* _Task_
Go to the line containing "ATOM 41 C C" in the records below and print it and every following line exactly, on through the line containing "ATOM 59 N N", then stop.

* _Dataset content_
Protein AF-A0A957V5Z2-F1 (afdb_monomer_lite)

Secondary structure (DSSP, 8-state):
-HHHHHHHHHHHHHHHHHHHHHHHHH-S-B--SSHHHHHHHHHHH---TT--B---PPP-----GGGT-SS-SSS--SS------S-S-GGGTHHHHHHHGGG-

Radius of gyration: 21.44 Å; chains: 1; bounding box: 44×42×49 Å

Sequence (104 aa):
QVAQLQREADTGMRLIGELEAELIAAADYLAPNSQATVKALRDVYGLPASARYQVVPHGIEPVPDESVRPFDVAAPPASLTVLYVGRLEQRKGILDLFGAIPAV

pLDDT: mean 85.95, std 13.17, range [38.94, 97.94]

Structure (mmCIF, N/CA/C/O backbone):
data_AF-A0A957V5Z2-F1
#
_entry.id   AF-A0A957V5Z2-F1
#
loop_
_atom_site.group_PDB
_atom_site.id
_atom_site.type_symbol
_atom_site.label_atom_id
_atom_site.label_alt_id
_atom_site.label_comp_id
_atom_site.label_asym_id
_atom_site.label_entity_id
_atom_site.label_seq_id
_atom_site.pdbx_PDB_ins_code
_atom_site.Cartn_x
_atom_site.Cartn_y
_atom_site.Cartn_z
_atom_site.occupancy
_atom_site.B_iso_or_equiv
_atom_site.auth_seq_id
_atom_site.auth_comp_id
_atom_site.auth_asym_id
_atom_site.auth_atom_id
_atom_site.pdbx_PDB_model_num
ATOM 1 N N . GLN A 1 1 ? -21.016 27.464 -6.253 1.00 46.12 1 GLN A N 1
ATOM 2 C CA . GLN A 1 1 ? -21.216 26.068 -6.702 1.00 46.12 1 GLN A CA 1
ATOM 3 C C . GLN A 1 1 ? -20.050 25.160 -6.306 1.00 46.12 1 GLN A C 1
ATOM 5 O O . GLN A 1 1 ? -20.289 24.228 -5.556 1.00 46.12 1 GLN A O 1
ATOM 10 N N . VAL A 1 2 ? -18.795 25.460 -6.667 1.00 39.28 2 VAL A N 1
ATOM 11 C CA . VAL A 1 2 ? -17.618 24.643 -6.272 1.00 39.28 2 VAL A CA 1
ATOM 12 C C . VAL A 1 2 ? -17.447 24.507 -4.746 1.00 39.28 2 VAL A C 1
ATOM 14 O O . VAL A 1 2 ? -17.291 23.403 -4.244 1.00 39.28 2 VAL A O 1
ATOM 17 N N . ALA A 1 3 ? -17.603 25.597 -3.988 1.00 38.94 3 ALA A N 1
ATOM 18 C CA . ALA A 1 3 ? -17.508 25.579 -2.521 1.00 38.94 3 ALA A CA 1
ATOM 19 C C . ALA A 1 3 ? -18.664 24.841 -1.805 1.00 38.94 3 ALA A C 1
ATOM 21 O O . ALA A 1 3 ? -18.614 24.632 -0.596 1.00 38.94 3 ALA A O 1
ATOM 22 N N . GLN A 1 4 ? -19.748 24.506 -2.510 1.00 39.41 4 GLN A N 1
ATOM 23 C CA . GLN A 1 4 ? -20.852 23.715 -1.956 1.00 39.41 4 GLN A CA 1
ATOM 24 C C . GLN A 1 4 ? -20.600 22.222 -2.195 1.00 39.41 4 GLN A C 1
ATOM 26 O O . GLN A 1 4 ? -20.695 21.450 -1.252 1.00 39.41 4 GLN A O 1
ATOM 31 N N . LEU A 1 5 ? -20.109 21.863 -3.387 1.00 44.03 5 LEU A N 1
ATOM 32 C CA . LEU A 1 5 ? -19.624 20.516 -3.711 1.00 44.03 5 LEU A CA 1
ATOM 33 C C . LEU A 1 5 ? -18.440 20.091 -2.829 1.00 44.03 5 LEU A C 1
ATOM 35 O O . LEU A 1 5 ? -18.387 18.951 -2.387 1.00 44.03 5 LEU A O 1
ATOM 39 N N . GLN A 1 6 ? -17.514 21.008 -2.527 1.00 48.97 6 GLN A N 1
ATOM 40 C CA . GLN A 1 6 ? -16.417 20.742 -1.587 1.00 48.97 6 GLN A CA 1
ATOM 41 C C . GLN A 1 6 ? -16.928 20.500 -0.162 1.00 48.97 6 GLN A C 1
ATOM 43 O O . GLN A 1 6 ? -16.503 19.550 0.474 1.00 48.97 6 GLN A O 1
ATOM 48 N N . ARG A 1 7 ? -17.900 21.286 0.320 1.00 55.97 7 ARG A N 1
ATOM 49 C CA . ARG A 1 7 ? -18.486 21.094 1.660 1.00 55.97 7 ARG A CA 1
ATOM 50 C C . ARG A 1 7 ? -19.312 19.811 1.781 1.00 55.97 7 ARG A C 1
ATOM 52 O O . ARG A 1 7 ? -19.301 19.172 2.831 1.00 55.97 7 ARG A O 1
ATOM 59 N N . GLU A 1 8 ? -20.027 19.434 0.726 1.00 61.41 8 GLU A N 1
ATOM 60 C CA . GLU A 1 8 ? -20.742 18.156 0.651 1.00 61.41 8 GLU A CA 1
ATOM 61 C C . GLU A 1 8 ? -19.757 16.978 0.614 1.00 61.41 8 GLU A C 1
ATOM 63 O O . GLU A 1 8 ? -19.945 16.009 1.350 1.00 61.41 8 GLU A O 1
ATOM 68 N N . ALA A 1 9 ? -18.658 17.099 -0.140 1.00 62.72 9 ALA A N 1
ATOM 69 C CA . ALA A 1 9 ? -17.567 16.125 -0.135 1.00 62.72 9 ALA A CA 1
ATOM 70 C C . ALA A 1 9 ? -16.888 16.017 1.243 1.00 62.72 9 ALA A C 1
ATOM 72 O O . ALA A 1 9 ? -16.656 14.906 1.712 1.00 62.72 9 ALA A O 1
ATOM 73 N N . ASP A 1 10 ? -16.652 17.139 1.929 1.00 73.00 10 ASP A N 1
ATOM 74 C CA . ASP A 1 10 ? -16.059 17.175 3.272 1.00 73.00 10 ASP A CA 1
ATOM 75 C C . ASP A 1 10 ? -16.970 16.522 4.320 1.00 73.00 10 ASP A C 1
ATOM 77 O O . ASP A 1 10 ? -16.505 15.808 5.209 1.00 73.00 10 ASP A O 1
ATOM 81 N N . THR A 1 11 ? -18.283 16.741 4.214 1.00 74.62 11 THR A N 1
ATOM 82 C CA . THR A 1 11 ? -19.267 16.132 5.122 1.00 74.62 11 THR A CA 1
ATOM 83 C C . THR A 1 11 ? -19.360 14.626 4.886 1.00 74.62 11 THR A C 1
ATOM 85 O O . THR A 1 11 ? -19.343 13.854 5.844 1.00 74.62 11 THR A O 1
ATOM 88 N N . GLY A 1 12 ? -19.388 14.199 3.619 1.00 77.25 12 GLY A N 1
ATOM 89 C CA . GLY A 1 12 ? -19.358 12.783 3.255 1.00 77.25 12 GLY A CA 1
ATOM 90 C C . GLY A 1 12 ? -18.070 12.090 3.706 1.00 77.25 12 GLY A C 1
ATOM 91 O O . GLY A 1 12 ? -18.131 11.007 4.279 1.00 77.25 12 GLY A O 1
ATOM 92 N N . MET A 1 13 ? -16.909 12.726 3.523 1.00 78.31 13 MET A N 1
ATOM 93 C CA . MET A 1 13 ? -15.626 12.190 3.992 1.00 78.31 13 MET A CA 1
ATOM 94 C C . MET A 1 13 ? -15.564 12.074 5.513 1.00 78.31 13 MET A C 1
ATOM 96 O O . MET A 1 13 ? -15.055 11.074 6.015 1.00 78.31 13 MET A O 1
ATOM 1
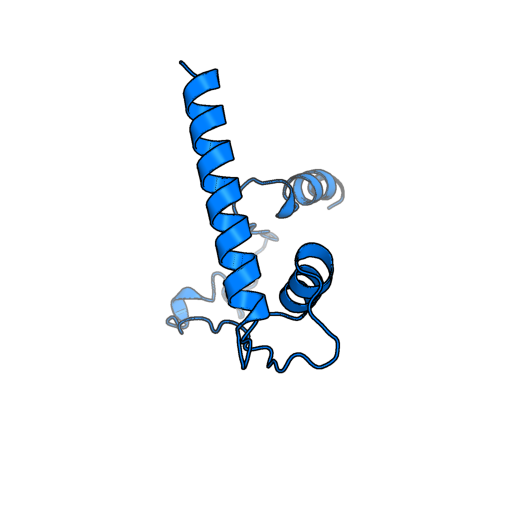00 N N . ARG A 1 14 ? -16.102 13.056 6.248 1.00 81.94 14 ARG A N 1
ATOM 101 C CA . ARG A 1 14 ? -16.166 12.983 7.713 1.00 81.94 14 ARG A CA 1
ATOM 102 C C . ARG A 1 14 ? -17.002 11.785 8.165 1.00 81.94 14 ARG A C 1
ATOM 104 O O . ARG A 1 14 ? -16.527 11.005 8.981 1.00 81.94 14 ARG A O 1
ATOM 111 N N . LEU A 1 15 ? -18.184 11.599 7.577 1.00 86.88 15 LEU A N 1
ATOM 112 C CA . LEU A 1 15 ? -19.049 10.459 7.887 1.00 86.88 15 LEU A CA 1
ATOM 113 C C . LEU A 1 15 ? -18.369 9.116 7.576 1.00 86.88 15 LEU A C 1
ATOM 115 O O . LEU A 1 15 ? -18.460 8.183 8.368 1.00 86.88 15 LEU A O 1
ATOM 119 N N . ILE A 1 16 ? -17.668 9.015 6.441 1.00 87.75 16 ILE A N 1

* _Task output_
ATOM 41 C C . GLN A 1 6 ? -16.928 20.500 -0.162 1.00 48.97 6 GLN A C 1
ATOM 43 O O . GLN A 1 6 ? -16.503 19.550 0.474 1.00 48.97 6 GLN A O 1
ATOM 48 N N . ARG A 1 7 ? -17.900 21.286 0.320 1.00 55.97 7 ARG A N 1
ATOM 49 C CA . ARG A 1 7 ? -18.486 21.094 1.660 1.00 55.97 7 ARG A CA 1
ATOM 50 C C . ARG A 1 7 ? -19.312 19.811 1.781 1.00 55.97 7 ARG A C 1
ATOM 52 O O . ARG A 1 7 ? -19.301 19.172 2.831 1.00 55.97 7 ARG A O 1
ATOM 59 N N . GLU A 1 8 ? -20.027 19.434 0.726 1.00 61.41 8 GLU A N 1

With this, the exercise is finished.